# Delta-FL on floor and XPS on walls. Should I install the flooring or the walls first?



## Jackofall1 (Dec 5, 2010)

http://www.cosella-dorken.com/bvf-ca-en/pdf/install_instructions/DELTA-FL_install_inst.pdf

By the looks of these instructions, you would build you wall system first and then run the Delta-FL up to it and then seal it.

Mark


----------



## yotaman (Jan 31, 2011)

Jackofall1 said:


> http://www.cosella-dorken.com/bvf-ca-en/pdf/install_instructions/DELTA-FL_install_inst.pdf
> 
> By the looks of these instructions, you would build you wall system first and then run the Delta-FL up to it and then seal it.
> 
> Mark


Thanks. I have that PDF printed. It doesn't talk about using 2" XPS. I planned to build the walls on top of the Delta-FL.


----------



## Jackofall1 (Dec 5, 2010)

If you build the walls on top, how will you ever fasten the lower horizontal member of the wall framing.

THere is a picture of the installer, sealing the floor to the bottom plate of the wall, just imagine there was 2" XPS behind it.

Mark


----------



## yotaman (Jan 31, 2011)

Jackofall1 said:


> If you build the walls on top, how will you ever fasten the lower horizontal member of the wall framing.
> 
> THere is a picture of the installer, sealing the floor to the bottom plate of the wall, just imagine there was 2" XPS behind it.
> 
> Mark


I plan to tapcon it to the concrete. 

This is a quote from the instructions that gave me the idea of building the walls on top of the Delta-FL.

"For applications without stud walls already in place, non-load bearing stud walls may be constructed on top of DELTA®-FL."


----------



## JoeyJoeJoe (Mar 3, 2011)

I have the same question for our new house.

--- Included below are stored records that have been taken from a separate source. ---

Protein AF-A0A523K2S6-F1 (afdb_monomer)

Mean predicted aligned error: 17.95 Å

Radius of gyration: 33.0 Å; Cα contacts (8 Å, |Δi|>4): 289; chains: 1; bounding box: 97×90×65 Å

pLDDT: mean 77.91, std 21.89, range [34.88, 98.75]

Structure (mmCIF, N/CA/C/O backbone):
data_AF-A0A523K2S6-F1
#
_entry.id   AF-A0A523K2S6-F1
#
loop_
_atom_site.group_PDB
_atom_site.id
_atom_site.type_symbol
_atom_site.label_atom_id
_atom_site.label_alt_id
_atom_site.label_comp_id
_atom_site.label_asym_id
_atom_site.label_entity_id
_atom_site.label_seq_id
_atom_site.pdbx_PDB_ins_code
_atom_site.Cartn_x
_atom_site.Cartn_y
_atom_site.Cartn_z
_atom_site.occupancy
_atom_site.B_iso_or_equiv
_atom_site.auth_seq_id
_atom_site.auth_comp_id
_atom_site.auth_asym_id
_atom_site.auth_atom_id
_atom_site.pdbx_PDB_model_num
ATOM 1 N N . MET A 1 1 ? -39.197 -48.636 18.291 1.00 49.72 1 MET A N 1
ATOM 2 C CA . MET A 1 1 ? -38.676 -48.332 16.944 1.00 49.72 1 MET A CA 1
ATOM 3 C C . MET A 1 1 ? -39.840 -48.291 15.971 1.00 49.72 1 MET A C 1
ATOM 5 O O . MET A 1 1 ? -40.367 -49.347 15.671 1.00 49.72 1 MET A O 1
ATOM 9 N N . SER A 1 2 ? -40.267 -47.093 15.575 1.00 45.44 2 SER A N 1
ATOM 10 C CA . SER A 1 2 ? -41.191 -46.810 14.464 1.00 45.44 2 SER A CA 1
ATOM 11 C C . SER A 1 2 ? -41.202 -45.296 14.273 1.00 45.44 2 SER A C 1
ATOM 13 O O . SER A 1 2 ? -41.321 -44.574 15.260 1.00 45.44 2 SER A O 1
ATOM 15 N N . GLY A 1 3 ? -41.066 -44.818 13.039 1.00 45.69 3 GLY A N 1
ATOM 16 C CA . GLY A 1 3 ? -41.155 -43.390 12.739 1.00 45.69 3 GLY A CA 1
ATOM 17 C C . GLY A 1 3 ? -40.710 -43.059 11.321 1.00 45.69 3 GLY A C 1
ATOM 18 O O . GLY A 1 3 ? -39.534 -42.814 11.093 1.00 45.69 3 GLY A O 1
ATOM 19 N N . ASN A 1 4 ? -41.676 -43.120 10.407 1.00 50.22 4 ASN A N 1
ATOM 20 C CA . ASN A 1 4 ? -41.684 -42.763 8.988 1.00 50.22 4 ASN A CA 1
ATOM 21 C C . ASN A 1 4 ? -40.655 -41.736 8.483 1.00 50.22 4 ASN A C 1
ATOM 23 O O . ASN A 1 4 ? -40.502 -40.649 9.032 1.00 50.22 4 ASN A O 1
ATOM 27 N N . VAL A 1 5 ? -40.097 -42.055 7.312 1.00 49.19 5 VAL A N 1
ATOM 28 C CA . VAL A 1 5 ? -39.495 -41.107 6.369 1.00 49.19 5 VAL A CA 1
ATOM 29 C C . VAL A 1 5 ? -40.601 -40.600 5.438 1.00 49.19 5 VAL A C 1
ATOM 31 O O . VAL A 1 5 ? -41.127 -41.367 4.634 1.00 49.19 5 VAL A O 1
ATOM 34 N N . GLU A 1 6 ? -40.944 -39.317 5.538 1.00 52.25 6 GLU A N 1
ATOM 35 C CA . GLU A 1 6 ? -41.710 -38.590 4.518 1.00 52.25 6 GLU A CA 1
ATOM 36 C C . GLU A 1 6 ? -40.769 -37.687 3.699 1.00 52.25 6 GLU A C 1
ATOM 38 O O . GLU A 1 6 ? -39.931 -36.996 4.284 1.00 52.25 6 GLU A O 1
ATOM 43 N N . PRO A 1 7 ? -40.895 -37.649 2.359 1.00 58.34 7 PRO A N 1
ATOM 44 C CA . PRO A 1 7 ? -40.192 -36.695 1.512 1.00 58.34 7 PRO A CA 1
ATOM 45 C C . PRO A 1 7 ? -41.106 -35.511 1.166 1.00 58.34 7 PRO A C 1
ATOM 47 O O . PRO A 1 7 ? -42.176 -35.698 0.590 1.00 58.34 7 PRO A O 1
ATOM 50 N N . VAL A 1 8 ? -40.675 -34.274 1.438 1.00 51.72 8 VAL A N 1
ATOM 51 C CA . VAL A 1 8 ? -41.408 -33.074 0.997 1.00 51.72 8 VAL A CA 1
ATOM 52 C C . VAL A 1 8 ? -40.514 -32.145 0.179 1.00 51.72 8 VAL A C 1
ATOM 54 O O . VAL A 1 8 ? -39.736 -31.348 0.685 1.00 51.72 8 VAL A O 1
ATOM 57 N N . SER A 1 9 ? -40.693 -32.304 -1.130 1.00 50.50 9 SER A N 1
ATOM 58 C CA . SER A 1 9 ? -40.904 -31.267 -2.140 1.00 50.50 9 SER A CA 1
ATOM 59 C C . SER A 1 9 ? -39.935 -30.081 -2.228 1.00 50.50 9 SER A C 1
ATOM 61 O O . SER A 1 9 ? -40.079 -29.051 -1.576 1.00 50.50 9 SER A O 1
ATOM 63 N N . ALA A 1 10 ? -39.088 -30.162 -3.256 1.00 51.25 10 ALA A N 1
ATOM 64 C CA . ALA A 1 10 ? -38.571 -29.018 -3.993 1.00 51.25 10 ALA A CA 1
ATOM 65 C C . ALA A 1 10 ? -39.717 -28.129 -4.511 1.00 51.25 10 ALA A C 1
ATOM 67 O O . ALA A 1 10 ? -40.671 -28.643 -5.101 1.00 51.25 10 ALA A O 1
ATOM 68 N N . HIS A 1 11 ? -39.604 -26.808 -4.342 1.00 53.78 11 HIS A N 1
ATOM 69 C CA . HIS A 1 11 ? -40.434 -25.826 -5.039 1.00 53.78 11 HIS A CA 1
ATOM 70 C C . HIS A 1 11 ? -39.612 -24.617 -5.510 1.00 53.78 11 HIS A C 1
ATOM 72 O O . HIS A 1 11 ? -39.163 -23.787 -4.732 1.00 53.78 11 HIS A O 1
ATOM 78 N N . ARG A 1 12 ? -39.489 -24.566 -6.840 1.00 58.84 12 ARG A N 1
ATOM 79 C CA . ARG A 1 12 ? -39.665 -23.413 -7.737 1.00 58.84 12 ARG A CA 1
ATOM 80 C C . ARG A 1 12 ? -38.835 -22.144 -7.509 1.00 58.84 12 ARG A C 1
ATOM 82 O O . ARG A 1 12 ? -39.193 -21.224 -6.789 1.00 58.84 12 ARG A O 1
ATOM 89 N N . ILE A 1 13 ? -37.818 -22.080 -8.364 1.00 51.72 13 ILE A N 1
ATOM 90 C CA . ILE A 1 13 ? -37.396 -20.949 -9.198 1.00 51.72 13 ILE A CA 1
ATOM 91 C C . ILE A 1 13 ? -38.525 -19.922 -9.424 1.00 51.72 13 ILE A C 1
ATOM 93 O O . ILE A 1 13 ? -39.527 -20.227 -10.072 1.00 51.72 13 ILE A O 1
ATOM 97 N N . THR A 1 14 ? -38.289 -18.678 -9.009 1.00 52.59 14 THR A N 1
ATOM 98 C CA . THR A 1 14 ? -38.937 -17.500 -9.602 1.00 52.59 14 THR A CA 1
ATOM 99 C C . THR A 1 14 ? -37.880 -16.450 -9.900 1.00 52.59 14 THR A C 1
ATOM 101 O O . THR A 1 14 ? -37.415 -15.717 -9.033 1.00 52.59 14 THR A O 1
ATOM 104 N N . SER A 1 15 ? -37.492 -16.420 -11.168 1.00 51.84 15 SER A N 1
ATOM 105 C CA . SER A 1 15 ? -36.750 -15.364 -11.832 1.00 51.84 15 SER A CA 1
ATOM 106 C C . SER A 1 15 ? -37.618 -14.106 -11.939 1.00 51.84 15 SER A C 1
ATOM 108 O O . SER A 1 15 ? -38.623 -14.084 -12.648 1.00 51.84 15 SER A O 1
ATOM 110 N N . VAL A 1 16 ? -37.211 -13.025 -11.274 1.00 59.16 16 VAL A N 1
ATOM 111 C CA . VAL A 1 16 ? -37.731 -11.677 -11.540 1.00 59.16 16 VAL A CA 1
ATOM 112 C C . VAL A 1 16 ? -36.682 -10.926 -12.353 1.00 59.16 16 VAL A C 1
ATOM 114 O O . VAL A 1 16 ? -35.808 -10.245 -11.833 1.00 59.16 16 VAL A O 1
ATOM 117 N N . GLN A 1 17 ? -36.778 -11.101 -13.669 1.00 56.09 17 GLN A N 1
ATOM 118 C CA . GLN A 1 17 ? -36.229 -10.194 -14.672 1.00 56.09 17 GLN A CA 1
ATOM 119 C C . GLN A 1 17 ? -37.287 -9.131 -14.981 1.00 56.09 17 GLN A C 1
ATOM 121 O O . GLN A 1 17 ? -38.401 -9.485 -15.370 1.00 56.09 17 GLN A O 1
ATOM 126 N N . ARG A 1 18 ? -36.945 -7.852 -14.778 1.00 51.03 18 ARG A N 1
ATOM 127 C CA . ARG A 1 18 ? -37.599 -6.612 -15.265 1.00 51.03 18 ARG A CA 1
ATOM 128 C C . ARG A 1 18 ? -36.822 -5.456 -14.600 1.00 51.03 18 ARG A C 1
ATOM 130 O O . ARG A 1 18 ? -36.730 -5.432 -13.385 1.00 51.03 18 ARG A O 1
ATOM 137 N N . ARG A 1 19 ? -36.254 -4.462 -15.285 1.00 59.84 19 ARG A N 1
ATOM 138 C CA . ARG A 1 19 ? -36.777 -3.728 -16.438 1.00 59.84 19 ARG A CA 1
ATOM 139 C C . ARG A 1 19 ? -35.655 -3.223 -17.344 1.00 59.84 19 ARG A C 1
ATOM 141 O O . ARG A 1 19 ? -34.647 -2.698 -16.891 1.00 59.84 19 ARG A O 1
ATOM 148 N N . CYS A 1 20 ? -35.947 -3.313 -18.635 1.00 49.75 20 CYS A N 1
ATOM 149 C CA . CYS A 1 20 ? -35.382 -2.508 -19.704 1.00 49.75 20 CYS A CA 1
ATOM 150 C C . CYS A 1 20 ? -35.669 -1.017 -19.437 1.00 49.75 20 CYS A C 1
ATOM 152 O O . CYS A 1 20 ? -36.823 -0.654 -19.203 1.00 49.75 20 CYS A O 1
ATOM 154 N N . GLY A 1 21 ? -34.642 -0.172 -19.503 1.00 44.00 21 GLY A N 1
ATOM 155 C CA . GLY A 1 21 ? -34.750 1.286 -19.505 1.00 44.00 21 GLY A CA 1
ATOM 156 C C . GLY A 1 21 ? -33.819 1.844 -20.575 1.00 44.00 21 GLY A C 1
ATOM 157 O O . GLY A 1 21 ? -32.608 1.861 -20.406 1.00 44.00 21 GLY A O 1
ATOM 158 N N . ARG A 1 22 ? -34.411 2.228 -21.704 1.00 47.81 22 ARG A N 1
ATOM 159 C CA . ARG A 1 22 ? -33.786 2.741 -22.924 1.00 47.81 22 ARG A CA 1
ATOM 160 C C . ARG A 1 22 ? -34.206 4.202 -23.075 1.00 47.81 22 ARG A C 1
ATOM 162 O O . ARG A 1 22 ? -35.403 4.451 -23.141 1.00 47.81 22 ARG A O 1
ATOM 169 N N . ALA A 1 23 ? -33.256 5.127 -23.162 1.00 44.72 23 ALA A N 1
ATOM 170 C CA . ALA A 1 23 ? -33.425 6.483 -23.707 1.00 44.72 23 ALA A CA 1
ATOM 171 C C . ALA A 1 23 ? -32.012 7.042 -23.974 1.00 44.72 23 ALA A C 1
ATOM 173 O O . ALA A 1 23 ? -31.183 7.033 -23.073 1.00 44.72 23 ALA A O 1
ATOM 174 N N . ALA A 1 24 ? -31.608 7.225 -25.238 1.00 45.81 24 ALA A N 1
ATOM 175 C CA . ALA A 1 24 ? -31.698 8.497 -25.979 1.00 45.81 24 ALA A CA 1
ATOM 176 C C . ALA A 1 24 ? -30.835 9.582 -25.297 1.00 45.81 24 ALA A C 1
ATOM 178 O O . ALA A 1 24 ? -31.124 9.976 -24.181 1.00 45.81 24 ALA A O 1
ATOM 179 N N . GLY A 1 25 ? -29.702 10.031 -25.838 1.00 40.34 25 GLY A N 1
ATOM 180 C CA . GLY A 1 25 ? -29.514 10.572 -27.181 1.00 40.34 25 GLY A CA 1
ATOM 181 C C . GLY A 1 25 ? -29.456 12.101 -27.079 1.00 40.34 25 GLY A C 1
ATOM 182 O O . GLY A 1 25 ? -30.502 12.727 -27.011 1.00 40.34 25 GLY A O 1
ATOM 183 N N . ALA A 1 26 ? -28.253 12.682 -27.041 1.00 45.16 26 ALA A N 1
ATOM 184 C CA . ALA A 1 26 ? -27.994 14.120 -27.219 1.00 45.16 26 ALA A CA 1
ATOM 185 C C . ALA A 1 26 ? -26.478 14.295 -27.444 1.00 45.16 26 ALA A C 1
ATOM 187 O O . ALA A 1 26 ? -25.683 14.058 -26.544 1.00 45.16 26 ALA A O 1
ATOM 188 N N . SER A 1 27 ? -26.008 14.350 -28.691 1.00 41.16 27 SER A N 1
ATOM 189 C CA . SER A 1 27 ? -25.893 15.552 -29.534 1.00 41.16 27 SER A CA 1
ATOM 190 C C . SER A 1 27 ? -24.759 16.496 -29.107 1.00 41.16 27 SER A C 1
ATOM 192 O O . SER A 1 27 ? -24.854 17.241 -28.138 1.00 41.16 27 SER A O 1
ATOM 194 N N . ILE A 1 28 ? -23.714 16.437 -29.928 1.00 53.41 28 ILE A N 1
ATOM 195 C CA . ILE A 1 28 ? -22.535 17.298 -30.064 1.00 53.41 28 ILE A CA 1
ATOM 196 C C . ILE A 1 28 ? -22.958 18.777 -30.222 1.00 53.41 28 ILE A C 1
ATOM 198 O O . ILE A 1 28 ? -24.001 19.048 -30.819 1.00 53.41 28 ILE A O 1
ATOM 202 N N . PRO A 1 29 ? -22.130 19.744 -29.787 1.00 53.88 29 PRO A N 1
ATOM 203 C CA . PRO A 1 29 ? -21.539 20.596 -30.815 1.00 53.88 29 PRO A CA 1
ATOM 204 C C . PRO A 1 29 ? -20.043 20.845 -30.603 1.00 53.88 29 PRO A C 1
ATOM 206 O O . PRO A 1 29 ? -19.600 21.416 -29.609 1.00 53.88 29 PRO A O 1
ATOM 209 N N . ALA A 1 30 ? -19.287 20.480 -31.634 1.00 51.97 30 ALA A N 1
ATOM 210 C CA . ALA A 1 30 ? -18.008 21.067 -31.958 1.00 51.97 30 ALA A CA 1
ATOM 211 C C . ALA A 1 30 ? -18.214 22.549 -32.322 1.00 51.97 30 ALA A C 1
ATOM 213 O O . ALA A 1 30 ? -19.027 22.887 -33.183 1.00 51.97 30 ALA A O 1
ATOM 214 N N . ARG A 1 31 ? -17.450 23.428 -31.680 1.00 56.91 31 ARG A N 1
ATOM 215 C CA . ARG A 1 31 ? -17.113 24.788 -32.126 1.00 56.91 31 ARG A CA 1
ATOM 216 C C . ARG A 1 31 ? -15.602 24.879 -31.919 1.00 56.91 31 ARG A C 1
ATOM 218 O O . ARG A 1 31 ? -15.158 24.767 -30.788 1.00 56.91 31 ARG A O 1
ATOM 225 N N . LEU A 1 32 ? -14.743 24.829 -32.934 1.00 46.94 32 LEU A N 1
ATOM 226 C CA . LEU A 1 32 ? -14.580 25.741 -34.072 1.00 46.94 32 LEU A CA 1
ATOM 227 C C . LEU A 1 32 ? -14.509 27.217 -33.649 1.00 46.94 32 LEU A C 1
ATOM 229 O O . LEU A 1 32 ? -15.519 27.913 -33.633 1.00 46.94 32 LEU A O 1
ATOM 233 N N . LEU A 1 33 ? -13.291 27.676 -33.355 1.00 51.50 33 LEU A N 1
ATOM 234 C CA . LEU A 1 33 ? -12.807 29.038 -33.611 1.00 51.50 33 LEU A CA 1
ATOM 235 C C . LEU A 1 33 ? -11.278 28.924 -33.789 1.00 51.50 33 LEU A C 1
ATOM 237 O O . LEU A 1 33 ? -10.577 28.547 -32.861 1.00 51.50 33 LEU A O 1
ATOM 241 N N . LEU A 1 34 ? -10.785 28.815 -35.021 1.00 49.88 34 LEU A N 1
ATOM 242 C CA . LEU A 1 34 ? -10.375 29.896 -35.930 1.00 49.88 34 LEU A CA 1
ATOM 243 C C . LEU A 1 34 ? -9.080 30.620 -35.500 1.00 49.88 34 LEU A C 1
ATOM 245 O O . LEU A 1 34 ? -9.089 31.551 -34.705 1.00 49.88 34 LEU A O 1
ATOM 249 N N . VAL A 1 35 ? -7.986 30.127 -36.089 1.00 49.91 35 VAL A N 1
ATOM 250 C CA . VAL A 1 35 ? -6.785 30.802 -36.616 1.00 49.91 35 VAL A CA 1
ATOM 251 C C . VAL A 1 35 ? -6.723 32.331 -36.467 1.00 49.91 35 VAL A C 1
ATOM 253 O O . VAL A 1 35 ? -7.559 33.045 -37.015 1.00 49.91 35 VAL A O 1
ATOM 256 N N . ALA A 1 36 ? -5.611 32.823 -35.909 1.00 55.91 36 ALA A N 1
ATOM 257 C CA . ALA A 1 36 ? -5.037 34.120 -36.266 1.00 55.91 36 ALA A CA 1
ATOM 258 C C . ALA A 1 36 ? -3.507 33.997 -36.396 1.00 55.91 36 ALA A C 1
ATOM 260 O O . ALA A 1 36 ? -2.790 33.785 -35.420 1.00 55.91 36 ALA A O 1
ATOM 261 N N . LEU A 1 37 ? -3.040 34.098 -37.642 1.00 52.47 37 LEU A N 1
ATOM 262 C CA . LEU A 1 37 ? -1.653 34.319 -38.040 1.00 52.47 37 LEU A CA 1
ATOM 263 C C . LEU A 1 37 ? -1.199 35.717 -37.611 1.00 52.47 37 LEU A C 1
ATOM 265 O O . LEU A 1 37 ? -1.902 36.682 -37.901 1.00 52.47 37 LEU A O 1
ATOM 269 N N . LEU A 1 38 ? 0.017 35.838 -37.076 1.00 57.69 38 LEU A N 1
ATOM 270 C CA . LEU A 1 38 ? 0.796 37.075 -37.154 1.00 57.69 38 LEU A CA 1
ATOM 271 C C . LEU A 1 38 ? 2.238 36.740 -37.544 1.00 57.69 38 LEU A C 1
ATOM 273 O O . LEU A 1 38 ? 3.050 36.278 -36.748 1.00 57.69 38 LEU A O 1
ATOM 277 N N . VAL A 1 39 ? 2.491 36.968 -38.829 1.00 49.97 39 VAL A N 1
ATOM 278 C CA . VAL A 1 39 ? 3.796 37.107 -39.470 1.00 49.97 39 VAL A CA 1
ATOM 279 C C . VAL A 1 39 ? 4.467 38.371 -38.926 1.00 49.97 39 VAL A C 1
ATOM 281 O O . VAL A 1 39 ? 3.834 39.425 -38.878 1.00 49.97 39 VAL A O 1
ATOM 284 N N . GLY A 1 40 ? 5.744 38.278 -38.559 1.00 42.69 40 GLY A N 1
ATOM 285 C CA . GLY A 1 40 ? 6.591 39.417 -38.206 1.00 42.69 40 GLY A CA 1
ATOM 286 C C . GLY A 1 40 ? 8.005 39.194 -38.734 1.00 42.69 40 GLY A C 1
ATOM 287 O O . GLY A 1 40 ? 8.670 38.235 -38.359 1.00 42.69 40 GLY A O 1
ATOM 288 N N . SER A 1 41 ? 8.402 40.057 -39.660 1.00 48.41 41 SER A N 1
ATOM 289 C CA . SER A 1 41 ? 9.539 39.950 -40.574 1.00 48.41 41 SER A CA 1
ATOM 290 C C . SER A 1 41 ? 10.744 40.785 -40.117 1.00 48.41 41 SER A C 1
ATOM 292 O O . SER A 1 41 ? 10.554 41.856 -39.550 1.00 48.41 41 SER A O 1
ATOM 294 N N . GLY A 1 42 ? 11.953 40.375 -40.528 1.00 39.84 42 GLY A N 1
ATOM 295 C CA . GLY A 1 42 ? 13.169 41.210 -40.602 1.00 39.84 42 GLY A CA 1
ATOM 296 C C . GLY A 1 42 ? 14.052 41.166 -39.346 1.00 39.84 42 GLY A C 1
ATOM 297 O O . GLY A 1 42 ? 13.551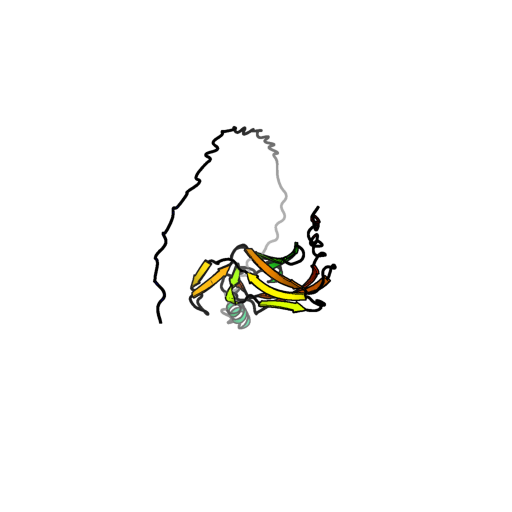 41.156 -38.236 1.00 39.84 42 GLY A O 1
ATOM 298 N N . GLY A 1 43 ? 15.380 41.127 -39.406 1.00 34.88 43 GLY A N 1
ATOM 299 C CA . GLY A 1 43 ? 16.327 41.211 -40.512 1.00 34.88 43 GLY A CA 1
ATOM 300 C C . GLY A 1 43 ? 17.694 41.653 -39.959 1.00 34.88 43 GLY A C 1
ATOM 301 O O . GLY A 1 43 ? 17.757 42.632 -39.232 1.00 34.88 43 GLY A O 1
ATOM 302 N N . ALA A 1 44 ? 18.747 40.934 -40.361 1.00 35.59 44 ALA A N 1
ATOM 303 C CA . ALA A 1 44 ? 20.128 41.391 -40.578 1.00 35.59 44 ALA A CA 1
ATOM 304 C C . ALA A 1 44 ? 21.070 41.848 -39.420 1.00 35.59 44 ALA A C 1
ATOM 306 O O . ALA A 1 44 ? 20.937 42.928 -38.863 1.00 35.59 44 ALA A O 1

I plan to use Delta-Fl with 3/4" T&G plywood with the wall framed directly on top of the subfloor. I'm only throwing up 1/2" XPS directly on the poured concrete wall though and then insulating the framed 2x4 wall with the insulation blankets that came with the house. By framing directly on the subfloor you will prevent the need for a treated base plate for the wall since it will no longer be in contact with the bare concrete floor. I'll either use long tapcons to secure the wall through the subfloor or do something like nail the base plate to the subfloor and then tapcon the subfloor down directly. Be sure to caulk any tapcon holes before driving them in to maintain the vapor barrier. 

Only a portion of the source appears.